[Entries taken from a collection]
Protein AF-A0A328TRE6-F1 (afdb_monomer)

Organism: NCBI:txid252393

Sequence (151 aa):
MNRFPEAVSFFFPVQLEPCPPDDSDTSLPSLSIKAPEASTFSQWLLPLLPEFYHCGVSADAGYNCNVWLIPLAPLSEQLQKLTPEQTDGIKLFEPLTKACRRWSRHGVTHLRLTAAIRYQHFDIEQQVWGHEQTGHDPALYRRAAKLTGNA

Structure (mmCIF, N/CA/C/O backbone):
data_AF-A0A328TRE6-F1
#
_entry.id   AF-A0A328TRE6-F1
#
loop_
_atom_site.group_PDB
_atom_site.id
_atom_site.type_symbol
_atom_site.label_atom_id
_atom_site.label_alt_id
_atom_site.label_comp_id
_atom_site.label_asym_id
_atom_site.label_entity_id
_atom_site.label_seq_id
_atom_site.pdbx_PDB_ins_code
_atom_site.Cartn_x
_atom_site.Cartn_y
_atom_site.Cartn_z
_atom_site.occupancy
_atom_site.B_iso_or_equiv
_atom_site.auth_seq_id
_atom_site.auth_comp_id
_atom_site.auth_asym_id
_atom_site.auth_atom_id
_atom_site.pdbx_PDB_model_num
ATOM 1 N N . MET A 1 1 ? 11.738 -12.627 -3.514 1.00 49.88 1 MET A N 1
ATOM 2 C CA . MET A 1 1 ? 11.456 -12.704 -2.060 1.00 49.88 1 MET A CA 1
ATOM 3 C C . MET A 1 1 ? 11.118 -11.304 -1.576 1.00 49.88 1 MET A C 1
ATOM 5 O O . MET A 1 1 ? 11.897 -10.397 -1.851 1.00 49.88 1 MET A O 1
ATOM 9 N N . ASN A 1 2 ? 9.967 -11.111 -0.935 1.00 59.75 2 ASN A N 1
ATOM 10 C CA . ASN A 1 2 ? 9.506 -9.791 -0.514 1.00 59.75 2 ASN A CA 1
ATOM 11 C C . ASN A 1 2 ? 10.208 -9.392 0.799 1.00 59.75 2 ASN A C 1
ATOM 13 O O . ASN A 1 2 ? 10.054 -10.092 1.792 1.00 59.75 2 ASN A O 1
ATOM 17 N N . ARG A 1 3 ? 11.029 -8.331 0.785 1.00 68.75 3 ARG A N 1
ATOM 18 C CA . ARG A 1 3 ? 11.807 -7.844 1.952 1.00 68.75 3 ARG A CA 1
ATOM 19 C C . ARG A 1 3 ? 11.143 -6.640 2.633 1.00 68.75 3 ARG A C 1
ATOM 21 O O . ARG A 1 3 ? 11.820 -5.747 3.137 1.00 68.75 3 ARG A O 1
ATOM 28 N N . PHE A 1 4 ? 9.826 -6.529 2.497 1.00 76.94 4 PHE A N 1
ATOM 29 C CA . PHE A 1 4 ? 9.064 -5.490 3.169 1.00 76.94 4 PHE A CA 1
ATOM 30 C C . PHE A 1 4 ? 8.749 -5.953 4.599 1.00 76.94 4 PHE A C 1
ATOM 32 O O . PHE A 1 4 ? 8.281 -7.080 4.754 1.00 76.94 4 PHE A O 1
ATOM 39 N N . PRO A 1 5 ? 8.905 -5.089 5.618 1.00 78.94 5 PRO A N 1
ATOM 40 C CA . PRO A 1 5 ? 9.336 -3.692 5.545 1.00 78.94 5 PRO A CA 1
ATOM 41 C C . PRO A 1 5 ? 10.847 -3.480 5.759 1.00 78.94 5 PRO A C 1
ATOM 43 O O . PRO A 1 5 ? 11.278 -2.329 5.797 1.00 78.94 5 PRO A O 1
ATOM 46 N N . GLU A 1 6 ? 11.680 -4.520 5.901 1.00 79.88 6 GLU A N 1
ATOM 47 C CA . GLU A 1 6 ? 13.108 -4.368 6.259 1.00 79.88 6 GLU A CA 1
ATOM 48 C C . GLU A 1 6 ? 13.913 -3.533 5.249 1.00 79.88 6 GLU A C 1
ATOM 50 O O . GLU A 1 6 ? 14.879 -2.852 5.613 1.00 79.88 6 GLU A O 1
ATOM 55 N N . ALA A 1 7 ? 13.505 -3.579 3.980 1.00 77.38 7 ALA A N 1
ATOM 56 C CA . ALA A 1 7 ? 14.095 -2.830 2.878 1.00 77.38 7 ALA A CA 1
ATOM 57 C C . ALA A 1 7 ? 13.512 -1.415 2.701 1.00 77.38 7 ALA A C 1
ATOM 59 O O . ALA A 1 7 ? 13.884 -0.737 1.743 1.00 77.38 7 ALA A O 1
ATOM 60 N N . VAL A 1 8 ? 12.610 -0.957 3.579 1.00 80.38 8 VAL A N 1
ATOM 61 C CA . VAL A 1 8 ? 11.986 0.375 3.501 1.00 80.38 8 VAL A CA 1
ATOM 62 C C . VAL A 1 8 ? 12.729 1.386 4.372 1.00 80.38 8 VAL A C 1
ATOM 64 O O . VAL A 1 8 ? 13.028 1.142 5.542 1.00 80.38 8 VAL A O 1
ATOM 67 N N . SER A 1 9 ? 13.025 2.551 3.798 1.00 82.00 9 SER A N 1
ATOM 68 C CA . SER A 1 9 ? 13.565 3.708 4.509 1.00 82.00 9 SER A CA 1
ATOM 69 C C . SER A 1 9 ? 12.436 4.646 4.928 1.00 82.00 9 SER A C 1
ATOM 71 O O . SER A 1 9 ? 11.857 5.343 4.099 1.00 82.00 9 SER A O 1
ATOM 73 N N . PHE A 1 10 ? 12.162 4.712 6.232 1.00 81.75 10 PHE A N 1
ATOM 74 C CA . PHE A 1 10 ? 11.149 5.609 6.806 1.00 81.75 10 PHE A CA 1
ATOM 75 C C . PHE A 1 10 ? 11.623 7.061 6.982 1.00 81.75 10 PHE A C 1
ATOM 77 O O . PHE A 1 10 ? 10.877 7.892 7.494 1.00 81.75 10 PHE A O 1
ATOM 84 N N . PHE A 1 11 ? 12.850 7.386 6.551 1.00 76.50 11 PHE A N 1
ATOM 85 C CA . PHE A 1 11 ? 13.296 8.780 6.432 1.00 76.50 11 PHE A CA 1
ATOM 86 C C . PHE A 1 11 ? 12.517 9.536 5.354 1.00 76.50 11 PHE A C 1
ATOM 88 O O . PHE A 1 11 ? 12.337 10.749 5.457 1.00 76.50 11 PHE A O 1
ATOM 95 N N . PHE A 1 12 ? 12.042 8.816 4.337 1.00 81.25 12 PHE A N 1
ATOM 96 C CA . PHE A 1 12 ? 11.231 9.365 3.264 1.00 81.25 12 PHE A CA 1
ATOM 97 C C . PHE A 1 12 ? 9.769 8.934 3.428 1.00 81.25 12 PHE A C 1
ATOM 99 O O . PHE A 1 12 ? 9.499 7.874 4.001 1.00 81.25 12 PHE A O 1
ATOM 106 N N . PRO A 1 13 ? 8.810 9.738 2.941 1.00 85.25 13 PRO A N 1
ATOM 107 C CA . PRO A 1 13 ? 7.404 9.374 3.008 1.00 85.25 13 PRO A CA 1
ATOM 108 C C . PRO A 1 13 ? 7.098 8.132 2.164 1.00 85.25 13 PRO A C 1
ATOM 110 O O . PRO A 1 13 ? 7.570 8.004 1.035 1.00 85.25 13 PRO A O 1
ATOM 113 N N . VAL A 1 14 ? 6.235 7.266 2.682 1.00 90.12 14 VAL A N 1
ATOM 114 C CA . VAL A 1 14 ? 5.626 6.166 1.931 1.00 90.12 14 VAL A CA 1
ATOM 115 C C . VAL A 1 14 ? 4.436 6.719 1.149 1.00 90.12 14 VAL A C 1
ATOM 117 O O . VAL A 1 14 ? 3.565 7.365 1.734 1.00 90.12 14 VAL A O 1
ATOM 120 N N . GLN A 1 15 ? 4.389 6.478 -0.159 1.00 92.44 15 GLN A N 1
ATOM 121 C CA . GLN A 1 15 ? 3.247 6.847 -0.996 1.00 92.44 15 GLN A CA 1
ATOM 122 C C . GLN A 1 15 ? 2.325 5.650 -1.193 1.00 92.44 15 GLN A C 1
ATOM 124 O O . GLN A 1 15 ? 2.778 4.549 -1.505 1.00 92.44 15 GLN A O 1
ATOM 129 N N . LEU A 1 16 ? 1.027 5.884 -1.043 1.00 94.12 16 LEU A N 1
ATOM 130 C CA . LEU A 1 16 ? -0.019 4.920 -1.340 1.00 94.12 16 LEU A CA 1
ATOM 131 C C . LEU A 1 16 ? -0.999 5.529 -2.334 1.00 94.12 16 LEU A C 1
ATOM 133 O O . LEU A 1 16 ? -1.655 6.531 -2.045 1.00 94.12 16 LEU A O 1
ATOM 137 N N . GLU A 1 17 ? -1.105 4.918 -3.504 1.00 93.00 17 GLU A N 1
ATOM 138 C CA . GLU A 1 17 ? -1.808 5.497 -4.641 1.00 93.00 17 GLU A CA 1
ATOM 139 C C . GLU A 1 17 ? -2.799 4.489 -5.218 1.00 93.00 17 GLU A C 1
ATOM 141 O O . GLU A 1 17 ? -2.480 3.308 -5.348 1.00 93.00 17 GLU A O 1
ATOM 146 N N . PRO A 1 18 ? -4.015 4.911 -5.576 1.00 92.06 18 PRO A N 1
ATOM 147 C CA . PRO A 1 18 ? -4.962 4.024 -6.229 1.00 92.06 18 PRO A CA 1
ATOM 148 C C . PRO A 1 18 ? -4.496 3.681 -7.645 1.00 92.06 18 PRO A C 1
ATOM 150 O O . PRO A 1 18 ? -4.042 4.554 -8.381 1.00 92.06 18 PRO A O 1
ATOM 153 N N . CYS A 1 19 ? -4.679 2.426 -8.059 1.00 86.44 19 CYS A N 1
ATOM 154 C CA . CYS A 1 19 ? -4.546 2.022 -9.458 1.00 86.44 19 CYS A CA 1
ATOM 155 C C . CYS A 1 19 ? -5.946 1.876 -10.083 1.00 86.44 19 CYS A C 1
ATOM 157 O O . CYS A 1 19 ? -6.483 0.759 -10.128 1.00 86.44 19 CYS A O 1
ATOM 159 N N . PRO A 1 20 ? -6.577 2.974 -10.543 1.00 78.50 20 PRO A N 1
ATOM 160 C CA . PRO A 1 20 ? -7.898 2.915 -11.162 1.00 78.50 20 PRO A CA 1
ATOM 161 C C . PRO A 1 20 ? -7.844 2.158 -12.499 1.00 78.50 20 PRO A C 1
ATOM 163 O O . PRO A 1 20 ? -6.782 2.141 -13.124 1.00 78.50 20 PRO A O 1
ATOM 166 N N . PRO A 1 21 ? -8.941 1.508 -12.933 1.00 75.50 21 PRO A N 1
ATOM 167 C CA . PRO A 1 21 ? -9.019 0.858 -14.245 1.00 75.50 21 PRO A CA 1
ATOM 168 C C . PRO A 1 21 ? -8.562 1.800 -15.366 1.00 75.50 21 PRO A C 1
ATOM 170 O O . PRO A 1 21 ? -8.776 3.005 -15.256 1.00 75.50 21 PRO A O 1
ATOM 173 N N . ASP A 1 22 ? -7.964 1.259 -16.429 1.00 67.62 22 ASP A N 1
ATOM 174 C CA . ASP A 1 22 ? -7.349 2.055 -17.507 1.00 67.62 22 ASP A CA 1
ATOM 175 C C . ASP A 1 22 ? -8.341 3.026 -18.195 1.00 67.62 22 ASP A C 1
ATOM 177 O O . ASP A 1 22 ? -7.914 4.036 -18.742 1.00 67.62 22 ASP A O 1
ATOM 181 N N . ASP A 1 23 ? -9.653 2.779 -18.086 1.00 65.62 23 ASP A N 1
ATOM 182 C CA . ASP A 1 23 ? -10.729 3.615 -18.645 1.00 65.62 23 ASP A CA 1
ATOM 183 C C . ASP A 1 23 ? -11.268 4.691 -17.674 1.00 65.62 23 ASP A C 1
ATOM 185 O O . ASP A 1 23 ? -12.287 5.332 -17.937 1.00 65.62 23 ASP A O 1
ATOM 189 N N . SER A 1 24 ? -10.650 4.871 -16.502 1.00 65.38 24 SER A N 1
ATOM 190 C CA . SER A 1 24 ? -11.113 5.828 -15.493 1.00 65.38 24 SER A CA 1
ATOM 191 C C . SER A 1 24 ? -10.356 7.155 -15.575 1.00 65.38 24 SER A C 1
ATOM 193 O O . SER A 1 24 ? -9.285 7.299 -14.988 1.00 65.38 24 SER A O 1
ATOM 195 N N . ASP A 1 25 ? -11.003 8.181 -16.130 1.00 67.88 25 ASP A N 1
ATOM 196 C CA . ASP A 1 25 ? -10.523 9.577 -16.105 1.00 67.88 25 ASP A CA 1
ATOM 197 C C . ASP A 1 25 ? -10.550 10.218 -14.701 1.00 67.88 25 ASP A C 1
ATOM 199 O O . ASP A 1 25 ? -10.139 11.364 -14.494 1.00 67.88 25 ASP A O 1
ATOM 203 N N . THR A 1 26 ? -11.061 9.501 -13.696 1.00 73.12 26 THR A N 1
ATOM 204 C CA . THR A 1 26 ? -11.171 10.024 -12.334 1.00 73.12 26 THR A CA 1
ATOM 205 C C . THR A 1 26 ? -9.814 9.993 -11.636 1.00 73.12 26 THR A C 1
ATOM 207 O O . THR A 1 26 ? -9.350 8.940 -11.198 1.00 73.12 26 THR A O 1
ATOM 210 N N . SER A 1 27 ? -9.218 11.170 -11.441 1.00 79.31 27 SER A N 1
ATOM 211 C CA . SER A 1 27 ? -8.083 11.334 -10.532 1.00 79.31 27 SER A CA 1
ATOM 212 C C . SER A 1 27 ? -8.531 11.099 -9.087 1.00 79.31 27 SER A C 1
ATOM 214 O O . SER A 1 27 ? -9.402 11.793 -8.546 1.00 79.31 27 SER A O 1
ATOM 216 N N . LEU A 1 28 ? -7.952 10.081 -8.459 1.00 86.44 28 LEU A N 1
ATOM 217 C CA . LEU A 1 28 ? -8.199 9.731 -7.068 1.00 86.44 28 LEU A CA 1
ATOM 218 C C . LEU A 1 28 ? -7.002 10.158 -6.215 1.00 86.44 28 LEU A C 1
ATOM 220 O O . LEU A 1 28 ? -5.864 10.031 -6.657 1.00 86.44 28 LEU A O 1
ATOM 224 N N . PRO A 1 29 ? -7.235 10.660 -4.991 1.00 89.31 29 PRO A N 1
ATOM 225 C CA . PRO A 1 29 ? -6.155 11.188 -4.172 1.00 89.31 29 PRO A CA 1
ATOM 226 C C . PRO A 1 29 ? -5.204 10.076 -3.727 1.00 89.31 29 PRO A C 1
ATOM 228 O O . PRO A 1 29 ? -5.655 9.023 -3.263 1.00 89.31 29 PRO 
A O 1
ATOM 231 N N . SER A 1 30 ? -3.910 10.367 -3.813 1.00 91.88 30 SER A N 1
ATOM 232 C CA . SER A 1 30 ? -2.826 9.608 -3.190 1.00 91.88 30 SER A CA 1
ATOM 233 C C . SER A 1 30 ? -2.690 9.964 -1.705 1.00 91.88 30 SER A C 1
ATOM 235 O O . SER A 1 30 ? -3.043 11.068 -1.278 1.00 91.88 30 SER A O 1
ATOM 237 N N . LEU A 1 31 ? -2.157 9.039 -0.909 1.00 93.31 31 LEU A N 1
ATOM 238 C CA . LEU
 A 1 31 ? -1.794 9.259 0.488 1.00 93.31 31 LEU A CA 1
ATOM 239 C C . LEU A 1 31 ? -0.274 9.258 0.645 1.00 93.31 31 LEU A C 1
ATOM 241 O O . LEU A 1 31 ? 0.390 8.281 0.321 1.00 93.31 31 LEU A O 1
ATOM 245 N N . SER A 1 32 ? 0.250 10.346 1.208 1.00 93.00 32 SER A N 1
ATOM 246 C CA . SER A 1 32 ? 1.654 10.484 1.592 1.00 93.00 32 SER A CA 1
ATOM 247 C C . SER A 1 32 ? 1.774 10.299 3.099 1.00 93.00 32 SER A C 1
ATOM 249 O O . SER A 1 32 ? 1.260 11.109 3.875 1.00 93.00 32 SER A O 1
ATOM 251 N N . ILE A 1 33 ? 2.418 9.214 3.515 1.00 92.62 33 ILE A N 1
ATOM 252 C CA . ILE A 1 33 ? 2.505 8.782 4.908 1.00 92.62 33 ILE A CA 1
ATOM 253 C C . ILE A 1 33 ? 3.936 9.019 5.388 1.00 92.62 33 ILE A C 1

==

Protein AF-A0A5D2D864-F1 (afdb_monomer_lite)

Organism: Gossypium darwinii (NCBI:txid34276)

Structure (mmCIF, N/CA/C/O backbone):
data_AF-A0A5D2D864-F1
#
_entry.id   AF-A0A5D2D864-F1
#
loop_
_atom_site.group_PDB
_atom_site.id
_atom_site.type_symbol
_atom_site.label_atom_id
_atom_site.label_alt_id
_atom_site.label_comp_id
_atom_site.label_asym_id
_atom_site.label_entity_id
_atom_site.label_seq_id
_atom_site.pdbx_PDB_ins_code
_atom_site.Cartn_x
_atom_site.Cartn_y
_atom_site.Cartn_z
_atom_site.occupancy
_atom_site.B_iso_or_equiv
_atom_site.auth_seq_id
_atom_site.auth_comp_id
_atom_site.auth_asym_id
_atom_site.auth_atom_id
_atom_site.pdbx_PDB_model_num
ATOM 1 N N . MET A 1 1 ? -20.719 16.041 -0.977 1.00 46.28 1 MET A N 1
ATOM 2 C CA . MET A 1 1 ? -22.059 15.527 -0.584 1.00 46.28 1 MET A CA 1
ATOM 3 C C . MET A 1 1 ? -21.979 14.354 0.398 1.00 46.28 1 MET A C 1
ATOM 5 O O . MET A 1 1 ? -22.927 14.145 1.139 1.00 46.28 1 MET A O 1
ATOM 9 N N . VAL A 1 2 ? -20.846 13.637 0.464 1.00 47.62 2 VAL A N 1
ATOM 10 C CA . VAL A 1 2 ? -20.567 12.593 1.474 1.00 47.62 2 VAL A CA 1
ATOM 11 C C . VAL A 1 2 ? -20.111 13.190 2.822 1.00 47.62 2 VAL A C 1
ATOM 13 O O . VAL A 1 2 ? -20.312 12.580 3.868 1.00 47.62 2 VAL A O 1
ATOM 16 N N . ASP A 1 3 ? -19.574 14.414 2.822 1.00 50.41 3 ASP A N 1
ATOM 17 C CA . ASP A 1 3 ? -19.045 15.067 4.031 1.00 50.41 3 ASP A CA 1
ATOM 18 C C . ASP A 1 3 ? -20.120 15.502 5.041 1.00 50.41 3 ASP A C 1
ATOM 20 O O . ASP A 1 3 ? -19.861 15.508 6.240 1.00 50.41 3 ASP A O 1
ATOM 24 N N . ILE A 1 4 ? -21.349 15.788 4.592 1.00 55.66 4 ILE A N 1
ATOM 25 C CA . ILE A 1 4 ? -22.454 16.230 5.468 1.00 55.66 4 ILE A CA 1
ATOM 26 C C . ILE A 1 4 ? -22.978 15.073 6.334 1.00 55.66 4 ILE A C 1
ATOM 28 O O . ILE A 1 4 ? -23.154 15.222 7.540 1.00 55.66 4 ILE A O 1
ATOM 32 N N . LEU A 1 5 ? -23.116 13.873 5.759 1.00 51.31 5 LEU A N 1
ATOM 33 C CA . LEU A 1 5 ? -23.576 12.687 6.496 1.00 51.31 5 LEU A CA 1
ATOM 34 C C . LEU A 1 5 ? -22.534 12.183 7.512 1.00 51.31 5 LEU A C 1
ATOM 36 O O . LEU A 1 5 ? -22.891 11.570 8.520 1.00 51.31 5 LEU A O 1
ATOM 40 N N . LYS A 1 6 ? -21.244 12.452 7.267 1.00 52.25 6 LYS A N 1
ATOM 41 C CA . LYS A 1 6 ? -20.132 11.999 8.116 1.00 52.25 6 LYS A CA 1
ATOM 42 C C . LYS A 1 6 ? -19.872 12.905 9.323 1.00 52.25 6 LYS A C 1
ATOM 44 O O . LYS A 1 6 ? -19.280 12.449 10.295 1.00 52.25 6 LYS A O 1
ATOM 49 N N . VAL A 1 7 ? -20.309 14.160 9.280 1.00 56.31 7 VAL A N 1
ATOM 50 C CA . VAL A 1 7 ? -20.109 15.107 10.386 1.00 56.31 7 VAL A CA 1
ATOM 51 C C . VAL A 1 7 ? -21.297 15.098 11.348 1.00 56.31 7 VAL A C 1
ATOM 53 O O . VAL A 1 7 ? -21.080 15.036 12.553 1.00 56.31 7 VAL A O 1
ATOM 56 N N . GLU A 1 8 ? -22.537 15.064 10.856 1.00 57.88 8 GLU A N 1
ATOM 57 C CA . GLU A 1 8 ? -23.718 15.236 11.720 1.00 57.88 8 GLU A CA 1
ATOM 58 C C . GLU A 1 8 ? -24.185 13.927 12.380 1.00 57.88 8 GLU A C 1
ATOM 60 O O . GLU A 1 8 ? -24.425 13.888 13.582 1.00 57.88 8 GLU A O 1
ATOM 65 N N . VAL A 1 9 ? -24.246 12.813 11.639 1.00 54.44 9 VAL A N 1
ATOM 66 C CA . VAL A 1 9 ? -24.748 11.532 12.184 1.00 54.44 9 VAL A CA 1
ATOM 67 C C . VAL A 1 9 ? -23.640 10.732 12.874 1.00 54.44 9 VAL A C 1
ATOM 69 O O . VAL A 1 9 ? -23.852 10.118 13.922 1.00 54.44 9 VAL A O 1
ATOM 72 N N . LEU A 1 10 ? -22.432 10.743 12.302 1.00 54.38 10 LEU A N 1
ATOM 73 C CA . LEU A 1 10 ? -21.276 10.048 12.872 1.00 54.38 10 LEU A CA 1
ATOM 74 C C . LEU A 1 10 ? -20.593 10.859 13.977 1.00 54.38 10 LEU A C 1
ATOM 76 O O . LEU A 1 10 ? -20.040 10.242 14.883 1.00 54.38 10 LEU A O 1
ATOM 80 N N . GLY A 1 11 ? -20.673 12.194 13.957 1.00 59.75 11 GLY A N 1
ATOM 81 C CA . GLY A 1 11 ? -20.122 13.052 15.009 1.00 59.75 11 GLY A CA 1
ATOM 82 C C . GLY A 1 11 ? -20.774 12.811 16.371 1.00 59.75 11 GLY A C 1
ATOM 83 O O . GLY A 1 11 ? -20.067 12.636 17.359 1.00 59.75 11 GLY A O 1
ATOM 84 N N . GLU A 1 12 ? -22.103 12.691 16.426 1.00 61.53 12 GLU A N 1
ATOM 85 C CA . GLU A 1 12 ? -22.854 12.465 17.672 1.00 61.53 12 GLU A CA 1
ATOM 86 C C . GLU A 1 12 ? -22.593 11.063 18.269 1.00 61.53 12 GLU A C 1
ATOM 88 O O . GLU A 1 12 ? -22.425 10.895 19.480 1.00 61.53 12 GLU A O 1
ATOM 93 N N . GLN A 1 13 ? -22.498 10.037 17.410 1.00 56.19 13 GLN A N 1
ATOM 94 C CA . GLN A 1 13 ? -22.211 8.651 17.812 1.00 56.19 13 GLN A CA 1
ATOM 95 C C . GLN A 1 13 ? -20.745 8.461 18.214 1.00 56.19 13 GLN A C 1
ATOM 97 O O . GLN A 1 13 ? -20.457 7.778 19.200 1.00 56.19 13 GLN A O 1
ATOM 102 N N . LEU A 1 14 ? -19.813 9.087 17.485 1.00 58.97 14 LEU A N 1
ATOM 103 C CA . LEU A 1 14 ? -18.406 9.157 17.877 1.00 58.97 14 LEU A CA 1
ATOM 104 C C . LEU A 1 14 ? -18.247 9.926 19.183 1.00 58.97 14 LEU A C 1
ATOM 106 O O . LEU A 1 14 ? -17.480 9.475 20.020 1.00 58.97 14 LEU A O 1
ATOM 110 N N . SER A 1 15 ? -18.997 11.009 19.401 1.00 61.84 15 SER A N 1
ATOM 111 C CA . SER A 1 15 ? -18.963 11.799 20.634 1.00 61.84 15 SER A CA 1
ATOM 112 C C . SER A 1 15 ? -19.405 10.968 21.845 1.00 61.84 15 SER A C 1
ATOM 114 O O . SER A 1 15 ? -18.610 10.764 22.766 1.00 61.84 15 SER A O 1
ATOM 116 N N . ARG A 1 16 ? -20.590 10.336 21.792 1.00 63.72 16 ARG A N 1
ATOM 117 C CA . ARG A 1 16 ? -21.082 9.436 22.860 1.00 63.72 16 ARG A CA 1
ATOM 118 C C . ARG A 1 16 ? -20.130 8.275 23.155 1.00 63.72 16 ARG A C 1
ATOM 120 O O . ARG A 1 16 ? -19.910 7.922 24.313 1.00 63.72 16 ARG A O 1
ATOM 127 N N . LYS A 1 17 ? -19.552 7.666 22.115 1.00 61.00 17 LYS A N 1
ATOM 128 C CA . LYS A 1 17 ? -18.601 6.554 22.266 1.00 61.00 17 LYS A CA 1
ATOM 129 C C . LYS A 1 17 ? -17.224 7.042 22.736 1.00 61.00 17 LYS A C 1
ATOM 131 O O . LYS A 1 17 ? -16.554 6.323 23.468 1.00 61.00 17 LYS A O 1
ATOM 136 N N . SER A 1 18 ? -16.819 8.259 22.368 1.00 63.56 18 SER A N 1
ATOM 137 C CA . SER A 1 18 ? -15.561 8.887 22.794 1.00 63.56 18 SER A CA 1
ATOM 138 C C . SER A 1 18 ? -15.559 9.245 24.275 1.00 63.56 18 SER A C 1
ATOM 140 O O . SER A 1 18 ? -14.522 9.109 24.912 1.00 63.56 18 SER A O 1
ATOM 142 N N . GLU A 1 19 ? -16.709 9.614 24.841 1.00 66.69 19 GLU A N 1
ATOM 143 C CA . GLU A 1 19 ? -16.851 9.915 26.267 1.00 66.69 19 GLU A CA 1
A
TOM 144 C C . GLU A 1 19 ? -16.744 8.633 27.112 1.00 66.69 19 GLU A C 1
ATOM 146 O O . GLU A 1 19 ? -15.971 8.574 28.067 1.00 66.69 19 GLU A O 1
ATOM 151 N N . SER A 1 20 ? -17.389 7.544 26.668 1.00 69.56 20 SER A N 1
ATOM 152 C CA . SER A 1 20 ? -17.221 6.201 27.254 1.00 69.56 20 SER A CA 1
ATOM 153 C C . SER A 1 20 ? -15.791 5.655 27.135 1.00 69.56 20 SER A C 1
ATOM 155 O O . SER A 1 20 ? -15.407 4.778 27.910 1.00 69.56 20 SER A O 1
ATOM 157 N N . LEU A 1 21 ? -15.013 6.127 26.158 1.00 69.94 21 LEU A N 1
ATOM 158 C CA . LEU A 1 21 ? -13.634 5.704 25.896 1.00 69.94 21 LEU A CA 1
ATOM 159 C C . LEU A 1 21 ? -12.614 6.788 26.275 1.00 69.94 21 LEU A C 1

Task details:
What is asked for is an exact copy of the lines above from the one containing "ATOM 71 O O" through the one containing "ATOM 138 C CA", and only those.

Response below:
ATOM 71 O O . SER A 1 9 ? 11.857 5.343 4.099 1.00 82.00 9 SER A O 1
ATOM 73 N N . PHE A 1 10 ? 12.162 4.712 6.232 1.00 81.75 10 PHE A N 1
ATOM 74 C CA . PHE A 1 10 ? 11.149 5.609 6.806 1.00 81.75 10 PHE A CA 1
ATOM 75 C C . PHE A 1 10 ? 11.623 7.061 6.982 1.00 81.75 10 PHE A C 1
ATOM 77 O O . PHE A 1 10 ? 10.877 7.892 7.494 1.00 81.75 10 PHE A O 1
ATOM 84 N N . PHE A 1 11 ? 12.850 7.386 6.551 1.00 76.50 11 PHE A N 1
ATOM 85 C CA . PHE A 1 11 ? 13.296 8.780 6.432 1.00 76.50 11 PHE A CA 1
ATOM 86 C C . PHE A 1 11 ? 12.517 9.536 5.354 1.00 76.50 11 PHE A C 1
ATOM 88 O O . PHE A 1 11 ? 12.337 10.749 5.457 1.00 76.50 11 PHE A O 1
ATOM 95 N N . PHE A 1 12 ? 12.042 8.816 4.337 1.00 81.25 12 PHE A N 1
ATOM 96 C CA . PHE A 1 12 ? 11.231 9.365 3.264 1.00 81.25 12 PHE A CA 1
ATOM 97 C C . PHE A 1 12 ? 9.769 8.934 3.428 1.00 81.25 12 PHE A C 1
ATOM 99 O O . PHE A 1 12 ? 9.499 7.874 4.001 1.00 81.25 12 PHE A O 1
ATOM 106 N N . PRO A 1 13 ? 8.810 9.738 2.941 1.00 85.25 13 PRO A N 1
ATOM 107 C CA . PRO A 1 13 ? 7.404 9.374 3.008 1.00 85.25 13 PRO A CA 1
ATOM 108 C C . PRO A 1 13 ? 7.098 8.132 2.164 1.00 85.25 13 PRO A C 1
ATOM 110 O O . PRO A 1 13 ? 7.570 8.004 1.035 1.00 85.25 13 PRO A O 1
ATOM 113 N N . VAL A 1 14 ? 6.235 7.266 2.682 1.00 90.12 14 VAL A N 1
ATOM 114 C CA . VAL A 1 14 ? 5.626 6.166 1.931 1.00 90.12 14 VAL A CA 1
ATOM 115 C C . VAL A 1 14 ? 4.436 6.719 1.149 1.00 90.12 14 VAL A C 1
ATOM 117 O O . VAL A 1 14 ? 3.565 7.365 1.734 1.00 90.12 14 VAL A O 1
ATOM 120 N N . GLN A 1 15 ? 4.389 6.478 -0.159 1.00 92.44 15 GLN A N 1
ATOM 121 C CA . GLN A 1 15 ? 3.247 6.847 -0.996 1.00 92.44 15 GLN A CA 1
ATOM 122 C C . GLN A 1 15 ? 2.325 5.650 -1.193 1.00 92.44 15 GLN A C 1
ATOM 124 O O . GLN A 1 15 ? 2.778 4.549 -1.505 1.00 92.44 15 GLN A O 1
ATOM 129 N N . LEU A 1 16 ? 1.027 5.884 -1.043 1.00 94.12 16 LEU A N 1
ATOM 130 C CA . LEU A 1 16 ? -0.019 4.920 -1.340 1.00 94.12 16 LEU A CA 1
ATOM 131 C C . LEU A 1 16 ? -0.999 5.529 -2.334 1.00 94.12 16 LEU A C 1
ATOM 133 O O . LEU A 1 16 ? -1.655 6.531 -2.045 1.00 94.12 16 LEU A O 1
ATOM 137 N N . GLU A 1 17 ? -1.105 4.918 -3.504 1.00 93.00 17 GLU A N 1
ATOM 138 C CA . GLU A 1 17 ? -1.808 5.497 -4.641 1.00 93.00 17 GLU A CA 1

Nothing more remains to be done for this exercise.